▶ [PROBLEM TO WORK ON] Go to the line in the entries below that holds "ATOM 29 C CA" and repeat exactly from there through the line that holds "ATOM 45 C C", inclusive.

▶ [EXTRACTED ENTRIES]
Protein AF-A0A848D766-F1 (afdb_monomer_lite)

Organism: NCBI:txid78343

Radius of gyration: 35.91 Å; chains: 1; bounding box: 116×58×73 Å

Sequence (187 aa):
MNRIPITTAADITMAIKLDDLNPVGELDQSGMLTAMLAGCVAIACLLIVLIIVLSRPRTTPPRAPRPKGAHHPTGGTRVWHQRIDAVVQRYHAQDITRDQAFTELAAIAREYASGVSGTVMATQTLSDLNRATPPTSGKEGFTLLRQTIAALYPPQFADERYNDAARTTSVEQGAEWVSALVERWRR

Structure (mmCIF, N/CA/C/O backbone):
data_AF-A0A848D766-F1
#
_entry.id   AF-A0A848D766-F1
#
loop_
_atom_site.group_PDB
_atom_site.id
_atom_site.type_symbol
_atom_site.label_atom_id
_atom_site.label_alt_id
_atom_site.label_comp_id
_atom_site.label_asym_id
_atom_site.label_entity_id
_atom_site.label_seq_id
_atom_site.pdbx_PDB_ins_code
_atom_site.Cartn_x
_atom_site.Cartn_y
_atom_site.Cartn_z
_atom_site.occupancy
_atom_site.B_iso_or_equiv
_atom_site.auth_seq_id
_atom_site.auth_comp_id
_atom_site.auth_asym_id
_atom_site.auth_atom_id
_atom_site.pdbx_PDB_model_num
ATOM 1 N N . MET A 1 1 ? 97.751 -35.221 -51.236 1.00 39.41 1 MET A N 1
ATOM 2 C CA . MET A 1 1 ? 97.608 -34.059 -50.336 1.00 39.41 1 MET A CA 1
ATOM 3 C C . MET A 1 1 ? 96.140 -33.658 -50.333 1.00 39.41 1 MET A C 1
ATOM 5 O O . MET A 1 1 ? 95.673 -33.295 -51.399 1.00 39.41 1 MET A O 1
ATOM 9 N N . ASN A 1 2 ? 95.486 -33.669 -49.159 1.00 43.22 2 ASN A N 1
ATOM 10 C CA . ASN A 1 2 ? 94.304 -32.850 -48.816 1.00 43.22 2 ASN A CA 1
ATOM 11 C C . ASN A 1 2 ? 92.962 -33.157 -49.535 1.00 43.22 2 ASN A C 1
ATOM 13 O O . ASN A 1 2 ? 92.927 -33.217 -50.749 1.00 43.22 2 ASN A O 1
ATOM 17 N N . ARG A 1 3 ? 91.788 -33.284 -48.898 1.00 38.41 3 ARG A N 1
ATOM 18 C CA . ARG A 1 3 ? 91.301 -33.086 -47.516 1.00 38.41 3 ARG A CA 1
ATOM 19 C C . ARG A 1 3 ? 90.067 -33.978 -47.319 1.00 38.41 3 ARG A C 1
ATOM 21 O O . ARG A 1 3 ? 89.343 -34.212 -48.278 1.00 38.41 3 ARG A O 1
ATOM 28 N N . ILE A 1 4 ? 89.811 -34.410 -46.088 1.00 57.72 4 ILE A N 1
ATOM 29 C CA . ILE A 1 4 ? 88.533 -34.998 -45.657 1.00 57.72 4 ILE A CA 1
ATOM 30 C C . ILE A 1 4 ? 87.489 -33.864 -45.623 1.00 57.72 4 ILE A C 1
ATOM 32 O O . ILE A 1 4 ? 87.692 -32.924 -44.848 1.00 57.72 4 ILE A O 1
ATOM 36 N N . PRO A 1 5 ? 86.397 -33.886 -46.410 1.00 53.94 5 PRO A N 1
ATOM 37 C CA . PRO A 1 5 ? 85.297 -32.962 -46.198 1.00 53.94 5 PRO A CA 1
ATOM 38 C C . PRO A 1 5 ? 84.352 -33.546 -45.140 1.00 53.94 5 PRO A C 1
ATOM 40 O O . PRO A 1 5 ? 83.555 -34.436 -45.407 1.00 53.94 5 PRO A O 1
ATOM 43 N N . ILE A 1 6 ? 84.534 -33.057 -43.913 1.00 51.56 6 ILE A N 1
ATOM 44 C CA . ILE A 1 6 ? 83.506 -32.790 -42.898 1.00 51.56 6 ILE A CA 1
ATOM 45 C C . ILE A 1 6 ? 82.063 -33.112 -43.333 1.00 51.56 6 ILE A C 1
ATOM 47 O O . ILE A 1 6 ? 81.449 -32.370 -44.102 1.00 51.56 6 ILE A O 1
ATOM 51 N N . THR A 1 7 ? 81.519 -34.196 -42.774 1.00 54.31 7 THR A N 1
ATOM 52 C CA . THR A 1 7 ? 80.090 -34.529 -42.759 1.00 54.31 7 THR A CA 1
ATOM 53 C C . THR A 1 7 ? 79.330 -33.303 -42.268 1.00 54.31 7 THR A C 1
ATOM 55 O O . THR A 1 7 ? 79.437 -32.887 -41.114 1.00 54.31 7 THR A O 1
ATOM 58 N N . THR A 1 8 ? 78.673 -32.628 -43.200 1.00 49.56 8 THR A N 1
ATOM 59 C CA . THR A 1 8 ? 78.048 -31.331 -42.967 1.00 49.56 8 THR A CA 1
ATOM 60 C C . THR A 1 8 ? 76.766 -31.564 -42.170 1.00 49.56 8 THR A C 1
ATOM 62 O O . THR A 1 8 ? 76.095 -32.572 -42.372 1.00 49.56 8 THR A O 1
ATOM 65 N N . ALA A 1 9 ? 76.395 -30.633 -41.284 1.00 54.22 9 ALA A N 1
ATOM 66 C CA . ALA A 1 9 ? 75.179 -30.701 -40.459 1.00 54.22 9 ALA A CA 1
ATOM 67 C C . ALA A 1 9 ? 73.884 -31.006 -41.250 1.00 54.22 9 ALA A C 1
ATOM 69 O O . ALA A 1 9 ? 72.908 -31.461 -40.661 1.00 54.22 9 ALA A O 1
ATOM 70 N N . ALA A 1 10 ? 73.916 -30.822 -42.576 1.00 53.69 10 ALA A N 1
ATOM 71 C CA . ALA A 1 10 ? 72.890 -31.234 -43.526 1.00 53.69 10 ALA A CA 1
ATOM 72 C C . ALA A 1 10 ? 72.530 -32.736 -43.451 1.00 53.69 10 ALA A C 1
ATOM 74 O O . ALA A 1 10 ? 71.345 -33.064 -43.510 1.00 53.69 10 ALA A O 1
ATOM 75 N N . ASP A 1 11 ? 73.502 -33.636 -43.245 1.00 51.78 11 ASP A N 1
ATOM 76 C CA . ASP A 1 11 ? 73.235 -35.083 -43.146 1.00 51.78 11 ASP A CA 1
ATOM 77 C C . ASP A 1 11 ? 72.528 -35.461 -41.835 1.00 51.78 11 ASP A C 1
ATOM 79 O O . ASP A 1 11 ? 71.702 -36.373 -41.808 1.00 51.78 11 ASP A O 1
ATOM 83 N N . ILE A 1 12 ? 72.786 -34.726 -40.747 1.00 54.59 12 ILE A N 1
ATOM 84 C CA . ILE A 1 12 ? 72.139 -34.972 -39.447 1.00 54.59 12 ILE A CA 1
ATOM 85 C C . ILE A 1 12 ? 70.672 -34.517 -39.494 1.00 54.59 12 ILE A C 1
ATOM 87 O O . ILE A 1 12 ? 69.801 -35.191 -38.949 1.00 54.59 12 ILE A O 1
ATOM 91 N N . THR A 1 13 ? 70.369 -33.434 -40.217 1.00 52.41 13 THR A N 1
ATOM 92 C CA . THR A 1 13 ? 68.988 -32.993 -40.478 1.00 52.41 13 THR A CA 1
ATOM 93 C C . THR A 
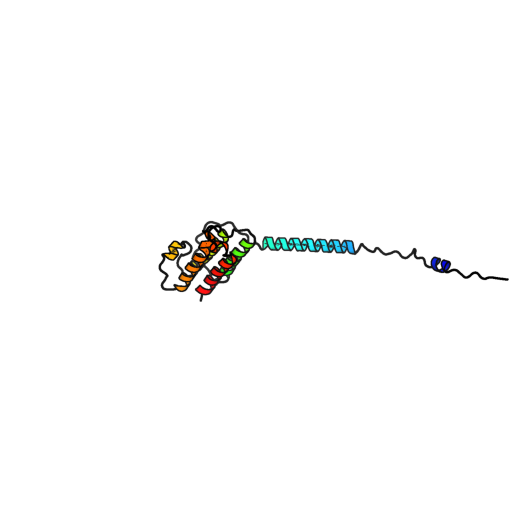1 13 ? 68.204 -33.919 -41.408 1.00 52.41 13 THR A C 1
ATOM 95 O O . THR A 1 13 ? 66.989 -33.982 -41.270 1.00 52.41 13 THR A O 1
ATOM 98 N N . MET A 1 14 ? 68.855 -34.674 -42.305 1.00 51.22 14 MET A N 1
ATOM 99 C CA . MET A 1 14 ? 68.167 -35.679 -43.138 1.00 51.22 14 MET A CA 1
ATOM 100 C C . MET A 1 14 ? 67.890 -36.998 -42.398 1.00 51.22 14 MET A C 1
ATOM 102 O O . MET A 1 14 ? 67.008 -37.751 -42.803 1.00 51.22 14 MET A O 1
ATOM 106 N N . ALA A 1 15 ? 68.615 -37.284 -41.310 1.00 52.06 15 ALA A N 1
ATOM 107 C CA . ALA A 1 15 ? 68.394 -38.473 -40.482 1.00 52.06 15 ALA A CA 1
ATOM 108 C C . ALA A 1 15 ? 67.282 -38.292 -39.432 1.00 52.06 15 ALA A C 1
ATOM 110 O O . ALA A 1 15 ? 66.754 -39.279 -38.916 1.00 52.06 15 ALA A O 1
ATOM 111 N N . ILE A 1 16 ? 66.889 -37.052 -39.131 1.00 50.97 16 ILE A N 1
ATOM 112 C CA . ILE A 1 16 ? 65.678 -36.783 -38.360 1.00 50.97 16 ILE A CA 1
ATOM 113 C C . ILE A 1 16 ? 64.535 -36.711 -39.369 1.00 50.97 16 ILE A C 1
ATOM 115 O O . ILE A 1 16 ? 64.316 -35.677 -39.993 1.00 50.97 16 ILE A O 1
ATOM 119 N N . LYS A 1 17 ? 63.804 -37.819 -39.534 1.00 53.47 17 LYS A N 1
ATOM 120 C CA . LYS A 1 17 ? 62.487 -37.823 -40.184 1.00 53.47 17 LYS A CA 1
ATOM 121 C C . LYS A 1 17 ? 61.535 -36.928 -39.384 1.00 53.47 17 LYS A C 1
ATOM 123 O O . LYS A 1 17 ? 60.761 -37.395 -38.556 1.00 53.47 17 LYS A O 1
ATOM 128 N N . LEU A 1 18 ? 61.620 -35.625 -39.626 1.00 49.44 18 LEU A N 1
ATOM 129 C CA . LEU A 1 18 ? 60.660 -34.629 -39.160 1.00 49.44 18 LEU A CA 1
ATOM 130 C C . LEU A 1 18 ? 59.291 -34.827 -39.836 1.00 49.44 18 LEU A C 1
ATOM 132 O O . LEU A 1 18 ? 58.287 -34.368 -39.305 1.00 49.44 18 LEU A O 1
ATOM 136 N N . ASP A 1 19 ? 59.249 -35.569 -40.949 1.00 54.09 19 ASP A N 1
ATOM 137 C CA . ASP A 1 19 ? 58.024 -35.978 -41.649 1.00 54.09 19 ASP A CA 1
ATOM 138 C C . ASP A 1 19 ? 57.169 -36.992 -40.866 1.00 54.09 19 ASP A C 1
ATOM 140 O O . ASP A 1 19 ? 56.037 -37.260 -41.258 1.00 54.09 19 ASP A O 1
ATOM 144 N N . ASP A 1 20 ? 57.694 -37.563 -39.774 1.00 51.34 20 ASP A N 1
ATOM 145 C CA . ASP A 1 20 ? 56.992 -38.541 -38.924 1.00 51.34 20 ASP A CA 1
ATOM 146 C C . ASP A 1 20 ? 56.536 -37.940 -37.578 1.00 51.34 20 ASP A C 1
ATOM 148 O O . ASP A 1 20 ? 56.096 -38.649 -36.673 1.00 51.34 20 ASP A O 1
ATOM 152 N N . LEU A 1 21 ? 56.619 -36.612 -37.423 1.00 50.34 21 LEU A N 1
ATOM 153 C CA . LEU A 1 21 ? 55.857 -35.905 -36.397 1.00 50.34 21 LEU A CA 1
ATOM 154 C C . LEU A 1 21 ? 54.509 -35.515 -36.993 1.00 50.34 21 LEU A C 1
ATOM 156 O O . LEU A 1 21 ? 54.343 -34.437 -37.555 1.00 50.34 21 LEU A O 1
ATOM 160 N N . ASN A 1 22 ? 53.523 -36.391 -36.837 1.00 53.81 22 ASN A N 1
ATOM 161 C CA . ASN A 1 22 ? 52.139 -35.996 -37.030 1.00 53.81 22 ASN A CA 1
ATOM 162 C C . ASN A 1 22 ? 51.716 -35.152 -35.810 1.00 53.81 22 ASN A C 1
ATOM 164 O O . ASN A 1 22 ? 51.687 -35.701 -34.702 1.00 53.81 22 ASN A O 1
ATOM 168 N N . PRO A 1 23 ? 51.385 -33.852 -35.940 1.00 56.31 23 PRO A N 1
ATOM 169 C CA . PRO A 1 23 ? 50.625 -33.187 -34.896 1.00 56.31 23 PRO A CA 1
ATOM 170 C C . PRO A 1 23 ? 49.264 -33.887 -34.850 1.00 56.31 23 PRO A C 1
ATOM 172 O O . PRO A 1 23 ? 48.406 -33.656 -35.699 1.00 56.31 23 PRO A O 1
ATOM 175 N N . VAL A 1 24 ? 49.079 -34.808 -33.901 1.00 57.38 24 VAL A N 1
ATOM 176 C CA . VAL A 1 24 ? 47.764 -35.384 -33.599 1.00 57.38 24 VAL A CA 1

▶ [REPLY]
ATOM 29 C CA . ILE A 1 4 ? 88.533 -34.998 -45.657 1.00 57.72 4 ILE A CA 1
ATOM 30 C C . ILE A 1 4 ? 87.489 -33.864 -45.623 1.00 57.72 4 ILE A C 1
ATOM 32 O O . ILE A 1 4 ? 87.692 -32.924 -44.848 1.00 57.72 4 ILE A O 1
ATOM 36 N N . PRO A 1 5 ? 86.397 -33.886 -46.410 1.00 53.94 5 PRO A N 1
ATOM 37 C CA . PRO A 1 5 ? 85.297 -32.962 -46.198 1.00 53.94 5 PRO A CA 1
ATOM 38 C C . PRO A 1 5 ? 84.352 -33.546 -45.140 1.00 53.94 5 PRO A C 1
ATOM 40 O O . PRO A 1 5 ? 83.555 -34.436 -45.407 1.00 53.94 5 PRO A O 1
ATOM 43 N N . ILE A 1 6 ? 84.534 -33.057 -43.913 1.00 51.56 6 ILE A N 1
ATOM 44 C CA . ILE A 1 6 ? 83.506 -32.790 -42.898 1.00 51.56 6 ILE A CA 1
ATOM 45 C C . ILE A 1 6 ? 82.063 -33.112 -43.333 1.00 51.56 6 ILE A C 1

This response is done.